Dataset records: Begin

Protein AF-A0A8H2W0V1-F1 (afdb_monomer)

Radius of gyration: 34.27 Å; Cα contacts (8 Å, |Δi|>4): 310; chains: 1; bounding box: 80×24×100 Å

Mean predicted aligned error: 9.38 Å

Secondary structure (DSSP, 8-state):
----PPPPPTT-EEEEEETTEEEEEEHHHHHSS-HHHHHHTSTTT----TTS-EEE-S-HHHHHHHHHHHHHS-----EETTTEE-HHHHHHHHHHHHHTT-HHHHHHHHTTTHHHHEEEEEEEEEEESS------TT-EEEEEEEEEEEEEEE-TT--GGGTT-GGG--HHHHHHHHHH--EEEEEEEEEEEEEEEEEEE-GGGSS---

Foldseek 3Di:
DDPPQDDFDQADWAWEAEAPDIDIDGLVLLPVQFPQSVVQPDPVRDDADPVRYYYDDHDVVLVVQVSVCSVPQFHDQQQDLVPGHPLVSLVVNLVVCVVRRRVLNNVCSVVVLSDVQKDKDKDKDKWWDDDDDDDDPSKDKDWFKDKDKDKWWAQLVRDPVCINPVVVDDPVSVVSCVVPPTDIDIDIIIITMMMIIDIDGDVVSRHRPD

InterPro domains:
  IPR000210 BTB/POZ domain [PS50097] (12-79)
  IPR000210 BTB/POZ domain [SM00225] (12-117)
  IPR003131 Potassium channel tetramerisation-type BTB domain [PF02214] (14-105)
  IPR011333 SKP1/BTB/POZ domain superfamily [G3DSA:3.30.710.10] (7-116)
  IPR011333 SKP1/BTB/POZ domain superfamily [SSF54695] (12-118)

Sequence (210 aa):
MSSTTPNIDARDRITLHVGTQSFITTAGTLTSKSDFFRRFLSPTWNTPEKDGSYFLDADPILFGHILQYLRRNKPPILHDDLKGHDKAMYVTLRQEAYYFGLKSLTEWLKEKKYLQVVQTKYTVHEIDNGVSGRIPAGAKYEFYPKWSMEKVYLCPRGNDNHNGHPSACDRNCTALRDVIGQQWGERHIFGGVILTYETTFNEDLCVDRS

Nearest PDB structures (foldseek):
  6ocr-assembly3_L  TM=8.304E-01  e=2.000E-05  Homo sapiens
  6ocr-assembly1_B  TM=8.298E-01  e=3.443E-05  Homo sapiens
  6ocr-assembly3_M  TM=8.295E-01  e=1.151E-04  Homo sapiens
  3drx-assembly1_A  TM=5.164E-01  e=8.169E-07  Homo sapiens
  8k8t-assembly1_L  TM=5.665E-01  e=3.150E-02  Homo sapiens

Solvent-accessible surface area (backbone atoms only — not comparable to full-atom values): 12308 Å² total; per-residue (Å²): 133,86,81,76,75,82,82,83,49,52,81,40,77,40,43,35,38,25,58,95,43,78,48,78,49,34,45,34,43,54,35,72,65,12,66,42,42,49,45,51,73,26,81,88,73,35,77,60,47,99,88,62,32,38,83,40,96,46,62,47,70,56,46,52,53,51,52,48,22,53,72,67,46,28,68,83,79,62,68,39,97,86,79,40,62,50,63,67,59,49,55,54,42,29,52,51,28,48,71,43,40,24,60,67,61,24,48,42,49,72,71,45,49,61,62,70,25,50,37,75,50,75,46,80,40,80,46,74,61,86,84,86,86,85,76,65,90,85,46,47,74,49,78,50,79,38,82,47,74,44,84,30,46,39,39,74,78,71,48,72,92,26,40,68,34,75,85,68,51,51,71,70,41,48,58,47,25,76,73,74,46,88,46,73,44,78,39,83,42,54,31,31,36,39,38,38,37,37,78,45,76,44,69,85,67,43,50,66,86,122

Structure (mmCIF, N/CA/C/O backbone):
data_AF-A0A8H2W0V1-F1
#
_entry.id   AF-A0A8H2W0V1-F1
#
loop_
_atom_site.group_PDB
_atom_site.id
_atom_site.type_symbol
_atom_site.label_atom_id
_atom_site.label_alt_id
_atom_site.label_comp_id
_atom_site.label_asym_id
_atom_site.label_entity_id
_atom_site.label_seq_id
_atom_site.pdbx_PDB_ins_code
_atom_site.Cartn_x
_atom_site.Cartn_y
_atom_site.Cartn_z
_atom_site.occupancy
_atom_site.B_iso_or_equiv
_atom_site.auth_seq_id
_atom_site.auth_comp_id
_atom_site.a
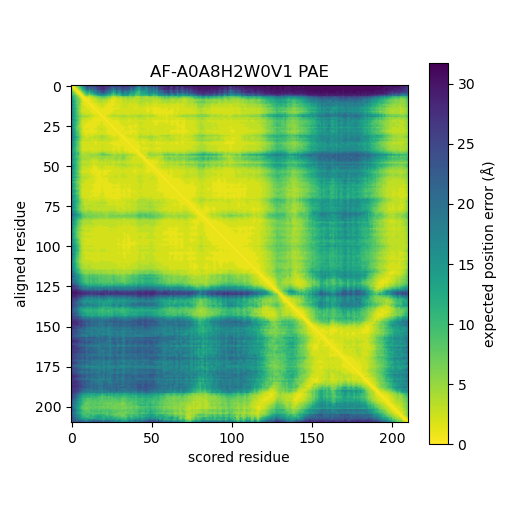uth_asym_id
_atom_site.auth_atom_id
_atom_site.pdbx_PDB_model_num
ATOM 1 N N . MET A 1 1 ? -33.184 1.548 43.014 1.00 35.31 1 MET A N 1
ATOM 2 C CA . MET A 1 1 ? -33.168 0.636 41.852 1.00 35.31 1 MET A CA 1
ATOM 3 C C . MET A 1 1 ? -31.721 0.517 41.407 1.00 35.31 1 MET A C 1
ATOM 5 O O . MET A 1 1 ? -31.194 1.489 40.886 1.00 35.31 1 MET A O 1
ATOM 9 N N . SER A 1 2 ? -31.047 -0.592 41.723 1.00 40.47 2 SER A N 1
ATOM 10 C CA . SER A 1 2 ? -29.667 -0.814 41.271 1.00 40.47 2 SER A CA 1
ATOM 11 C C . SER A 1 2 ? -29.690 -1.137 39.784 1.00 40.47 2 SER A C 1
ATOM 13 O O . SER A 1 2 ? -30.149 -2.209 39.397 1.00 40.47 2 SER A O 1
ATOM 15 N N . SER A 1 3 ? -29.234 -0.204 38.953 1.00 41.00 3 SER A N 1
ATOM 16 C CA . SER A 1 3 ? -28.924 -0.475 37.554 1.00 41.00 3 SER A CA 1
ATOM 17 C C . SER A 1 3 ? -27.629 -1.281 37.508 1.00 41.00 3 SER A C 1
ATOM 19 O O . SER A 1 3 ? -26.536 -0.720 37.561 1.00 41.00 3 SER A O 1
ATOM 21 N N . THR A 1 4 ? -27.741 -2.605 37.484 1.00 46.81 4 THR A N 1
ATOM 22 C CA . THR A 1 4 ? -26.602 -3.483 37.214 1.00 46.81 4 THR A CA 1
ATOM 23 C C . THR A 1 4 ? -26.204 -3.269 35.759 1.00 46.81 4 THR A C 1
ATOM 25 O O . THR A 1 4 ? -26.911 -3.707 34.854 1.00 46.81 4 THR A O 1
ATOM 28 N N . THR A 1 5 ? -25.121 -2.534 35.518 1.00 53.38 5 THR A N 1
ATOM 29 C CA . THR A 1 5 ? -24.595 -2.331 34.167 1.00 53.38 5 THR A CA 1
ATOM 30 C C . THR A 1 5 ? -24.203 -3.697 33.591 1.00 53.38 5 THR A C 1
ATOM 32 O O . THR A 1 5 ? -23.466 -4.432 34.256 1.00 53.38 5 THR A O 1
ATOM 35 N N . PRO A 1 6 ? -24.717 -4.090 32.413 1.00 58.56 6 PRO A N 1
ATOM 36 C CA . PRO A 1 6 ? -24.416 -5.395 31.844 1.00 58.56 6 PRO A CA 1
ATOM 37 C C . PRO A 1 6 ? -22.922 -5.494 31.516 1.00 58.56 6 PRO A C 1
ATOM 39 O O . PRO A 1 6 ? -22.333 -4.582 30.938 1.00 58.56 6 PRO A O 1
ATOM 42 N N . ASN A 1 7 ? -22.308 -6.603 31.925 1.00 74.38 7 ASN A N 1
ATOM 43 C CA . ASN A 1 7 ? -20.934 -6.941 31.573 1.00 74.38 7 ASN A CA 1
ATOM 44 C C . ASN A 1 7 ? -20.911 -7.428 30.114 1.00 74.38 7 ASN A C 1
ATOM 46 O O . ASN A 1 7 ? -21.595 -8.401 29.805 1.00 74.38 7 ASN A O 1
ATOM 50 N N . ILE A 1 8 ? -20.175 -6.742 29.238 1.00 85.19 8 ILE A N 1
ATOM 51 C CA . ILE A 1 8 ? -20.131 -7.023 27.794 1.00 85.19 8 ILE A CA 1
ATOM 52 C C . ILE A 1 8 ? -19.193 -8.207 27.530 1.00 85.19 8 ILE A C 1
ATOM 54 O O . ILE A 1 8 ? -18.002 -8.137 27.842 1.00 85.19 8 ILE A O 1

Dataset records: End
Dataset records: Begin

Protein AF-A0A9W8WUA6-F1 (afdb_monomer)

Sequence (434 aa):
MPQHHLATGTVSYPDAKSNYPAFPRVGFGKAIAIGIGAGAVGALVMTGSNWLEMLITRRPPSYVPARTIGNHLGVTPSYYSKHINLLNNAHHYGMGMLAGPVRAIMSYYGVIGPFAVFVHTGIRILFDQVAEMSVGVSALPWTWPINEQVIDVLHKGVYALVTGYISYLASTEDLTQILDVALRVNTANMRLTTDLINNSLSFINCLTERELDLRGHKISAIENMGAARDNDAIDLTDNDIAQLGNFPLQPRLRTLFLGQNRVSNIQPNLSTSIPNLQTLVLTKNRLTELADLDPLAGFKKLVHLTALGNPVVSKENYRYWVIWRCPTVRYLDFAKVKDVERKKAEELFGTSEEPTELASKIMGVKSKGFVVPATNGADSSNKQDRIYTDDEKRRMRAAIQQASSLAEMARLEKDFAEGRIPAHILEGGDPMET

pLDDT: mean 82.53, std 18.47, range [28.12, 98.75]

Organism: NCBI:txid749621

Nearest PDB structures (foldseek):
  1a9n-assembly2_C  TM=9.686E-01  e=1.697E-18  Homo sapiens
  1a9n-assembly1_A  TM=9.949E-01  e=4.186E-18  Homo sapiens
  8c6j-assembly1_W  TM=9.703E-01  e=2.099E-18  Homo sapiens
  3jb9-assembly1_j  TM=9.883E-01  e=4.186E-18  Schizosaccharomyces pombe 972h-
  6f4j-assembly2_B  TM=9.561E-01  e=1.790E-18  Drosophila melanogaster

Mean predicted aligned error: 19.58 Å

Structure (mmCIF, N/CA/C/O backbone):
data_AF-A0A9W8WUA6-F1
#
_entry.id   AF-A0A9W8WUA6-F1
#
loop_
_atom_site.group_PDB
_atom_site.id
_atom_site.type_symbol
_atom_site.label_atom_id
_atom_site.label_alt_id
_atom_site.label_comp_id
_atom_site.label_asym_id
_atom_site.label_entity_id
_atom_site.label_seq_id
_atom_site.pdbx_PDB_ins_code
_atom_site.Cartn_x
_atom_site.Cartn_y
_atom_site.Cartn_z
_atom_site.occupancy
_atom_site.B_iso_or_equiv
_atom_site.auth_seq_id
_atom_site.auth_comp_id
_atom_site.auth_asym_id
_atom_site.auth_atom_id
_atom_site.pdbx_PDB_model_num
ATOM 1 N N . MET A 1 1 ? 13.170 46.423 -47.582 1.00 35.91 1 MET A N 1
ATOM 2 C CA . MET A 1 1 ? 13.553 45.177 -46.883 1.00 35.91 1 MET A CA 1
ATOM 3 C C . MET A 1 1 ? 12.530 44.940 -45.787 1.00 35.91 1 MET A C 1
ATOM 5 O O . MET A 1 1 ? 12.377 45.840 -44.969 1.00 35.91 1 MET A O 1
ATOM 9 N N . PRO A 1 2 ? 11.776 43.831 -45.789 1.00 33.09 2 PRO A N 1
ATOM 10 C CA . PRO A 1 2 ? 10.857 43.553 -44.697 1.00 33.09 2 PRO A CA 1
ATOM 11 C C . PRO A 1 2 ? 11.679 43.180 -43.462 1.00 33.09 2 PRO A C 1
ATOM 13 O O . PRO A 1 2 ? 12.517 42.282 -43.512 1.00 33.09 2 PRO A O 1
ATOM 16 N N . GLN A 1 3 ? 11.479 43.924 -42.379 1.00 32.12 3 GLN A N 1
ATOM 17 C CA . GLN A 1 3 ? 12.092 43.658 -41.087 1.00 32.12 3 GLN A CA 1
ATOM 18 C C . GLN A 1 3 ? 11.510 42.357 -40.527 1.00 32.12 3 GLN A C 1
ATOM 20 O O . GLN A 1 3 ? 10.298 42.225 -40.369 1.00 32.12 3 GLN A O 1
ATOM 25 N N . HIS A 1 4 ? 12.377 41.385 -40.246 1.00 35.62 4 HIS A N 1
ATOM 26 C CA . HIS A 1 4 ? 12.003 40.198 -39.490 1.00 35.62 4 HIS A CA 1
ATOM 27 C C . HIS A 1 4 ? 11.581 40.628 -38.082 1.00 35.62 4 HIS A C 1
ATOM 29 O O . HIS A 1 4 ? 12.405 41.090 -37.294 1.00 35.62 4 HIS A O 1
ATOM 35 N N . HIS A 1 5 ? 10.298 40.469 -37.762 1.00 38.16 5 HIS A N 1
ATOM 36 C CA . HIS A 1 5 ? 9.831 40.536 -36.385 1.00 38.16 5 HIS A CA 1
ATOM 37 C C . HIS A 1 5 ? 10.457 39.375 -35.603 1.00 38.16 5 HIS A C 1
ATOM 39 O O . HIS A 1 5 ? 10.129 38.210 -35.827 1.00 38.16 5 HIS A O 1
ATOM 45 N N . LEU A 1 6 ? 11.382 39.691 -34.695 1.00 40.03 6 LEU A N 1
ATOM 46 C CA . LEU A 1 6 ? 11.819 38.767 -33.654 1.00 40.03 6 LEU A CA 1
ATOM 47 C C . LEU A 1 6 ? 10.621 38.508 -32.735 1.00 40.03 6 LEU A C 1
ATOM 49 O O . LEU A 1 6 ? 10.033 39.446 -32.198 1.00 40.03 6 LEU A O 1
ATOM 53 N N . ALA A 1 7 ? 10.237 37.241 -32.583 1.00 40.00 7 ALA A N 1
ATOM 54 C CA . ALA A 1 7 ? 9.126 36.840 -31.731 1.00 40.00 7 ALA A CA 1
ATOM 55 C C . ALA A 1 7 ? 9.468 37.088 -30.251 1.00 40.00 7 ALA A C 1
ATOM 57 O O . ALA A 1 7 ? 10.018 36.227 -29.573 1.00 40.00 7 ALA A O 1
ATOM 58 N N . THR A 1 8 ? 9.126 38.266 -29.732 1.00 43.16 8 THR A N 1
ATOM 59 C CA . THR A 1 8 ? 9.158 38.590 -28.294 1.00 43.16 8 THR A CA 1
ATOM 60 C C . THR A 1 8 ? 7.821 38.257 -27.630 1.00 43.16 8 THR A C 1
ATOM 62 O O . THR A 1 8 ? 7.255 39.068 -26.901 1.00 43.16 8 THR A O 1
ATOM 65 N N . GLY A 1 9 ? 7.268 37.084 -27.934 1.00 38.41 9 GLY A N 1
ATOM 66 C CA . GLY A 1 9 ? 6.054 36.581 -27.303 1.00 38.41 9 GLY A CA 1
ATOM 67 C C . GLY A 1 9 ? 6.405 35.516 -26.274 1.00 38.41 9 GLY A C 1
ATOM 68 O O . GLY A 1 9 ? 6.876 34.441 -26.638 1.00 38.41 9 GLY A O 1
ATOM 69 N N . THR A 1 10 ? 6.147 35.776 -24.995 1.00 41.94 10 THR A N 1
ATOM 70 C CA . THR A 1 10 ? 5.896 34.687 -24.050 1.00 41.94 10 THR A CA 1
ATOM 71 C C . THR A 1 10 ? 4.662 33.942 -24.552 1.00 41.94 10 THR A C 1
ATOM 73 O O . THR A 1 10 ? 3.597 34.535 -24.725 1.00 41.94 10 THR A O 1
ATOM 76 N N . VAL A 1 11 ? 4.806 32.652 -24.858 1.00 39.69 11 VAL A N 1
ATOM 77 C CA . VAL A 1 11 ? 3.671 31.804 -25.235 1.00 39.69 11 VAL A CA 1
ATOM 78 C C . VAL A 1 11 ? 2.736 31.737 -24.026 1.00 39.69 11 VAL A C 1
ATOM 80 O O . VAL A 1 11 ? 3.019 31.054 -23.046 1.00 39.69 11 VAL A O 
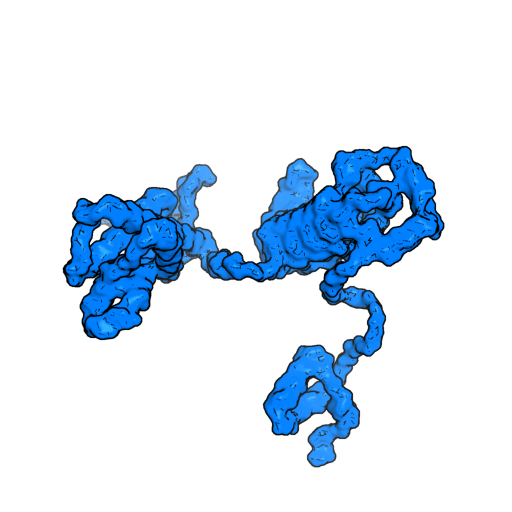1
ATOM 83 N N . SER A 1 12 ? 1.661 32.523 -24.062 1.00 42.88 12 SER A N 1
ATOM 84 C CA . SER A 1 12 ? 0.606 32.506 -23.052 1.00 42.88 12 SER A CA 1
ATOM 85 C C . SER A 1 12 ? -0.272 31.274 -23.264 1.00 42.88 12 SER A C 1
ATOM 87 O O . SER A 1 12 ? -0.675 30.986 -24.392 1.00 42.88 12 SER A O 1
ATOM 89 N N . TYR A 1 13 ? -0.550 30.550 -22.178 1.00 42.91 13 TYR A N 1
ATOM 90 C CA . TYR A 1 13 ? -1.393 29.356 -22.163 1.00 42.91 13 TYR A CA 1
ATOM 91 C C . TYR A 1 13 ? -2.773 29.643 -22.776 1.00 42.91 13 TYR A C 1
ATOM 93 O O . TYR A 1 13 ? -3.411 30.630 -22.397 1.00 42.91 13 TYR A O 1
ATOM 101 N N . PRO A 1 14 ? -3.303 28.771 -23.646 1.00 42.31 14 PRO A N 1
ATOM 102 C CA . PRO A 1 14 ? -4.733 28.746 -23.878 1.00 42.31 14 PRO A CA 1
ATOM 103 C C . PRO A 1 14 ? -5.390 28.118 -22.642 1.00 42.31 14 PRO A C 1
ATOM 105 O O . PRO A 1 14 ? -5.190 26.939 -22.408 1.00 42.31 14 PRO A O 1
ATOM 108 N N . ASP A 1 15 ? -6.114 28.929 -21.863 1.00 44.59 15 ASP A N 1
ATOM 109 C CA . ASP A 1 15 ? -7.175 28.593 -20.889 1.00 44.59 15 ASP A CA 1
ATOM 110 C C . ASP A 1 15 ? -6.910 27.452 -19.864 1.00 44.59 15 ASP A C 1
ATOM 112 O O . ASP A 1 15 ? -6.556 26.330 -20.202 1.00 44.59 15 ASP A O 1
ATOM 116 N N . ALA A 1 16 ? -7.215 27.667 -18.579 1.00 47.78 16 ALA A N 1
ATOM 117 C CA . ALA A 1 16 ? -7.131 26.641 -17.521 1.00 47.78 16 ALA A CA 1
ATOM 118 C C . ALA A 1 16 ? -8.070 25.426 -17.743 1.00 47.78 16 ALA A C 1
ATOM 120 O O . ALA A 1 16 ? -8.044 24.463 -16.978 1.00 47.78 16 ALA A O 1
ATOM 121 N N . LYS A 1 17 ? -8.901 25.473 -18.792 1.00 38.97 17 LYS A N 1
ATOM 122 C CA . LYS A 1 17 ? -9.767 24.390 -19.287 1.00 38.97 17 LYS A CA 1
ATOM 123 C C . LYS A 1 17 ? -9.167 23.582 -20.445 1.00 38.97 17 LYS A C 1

Dataset records: End

Exercise prompt ▸ Go through the material and copy each line in which the word "error" occurs.

Task output ▸
Mean predicted aligned error: 9.38 Å
Mean predicted aligned error: 19.58 Å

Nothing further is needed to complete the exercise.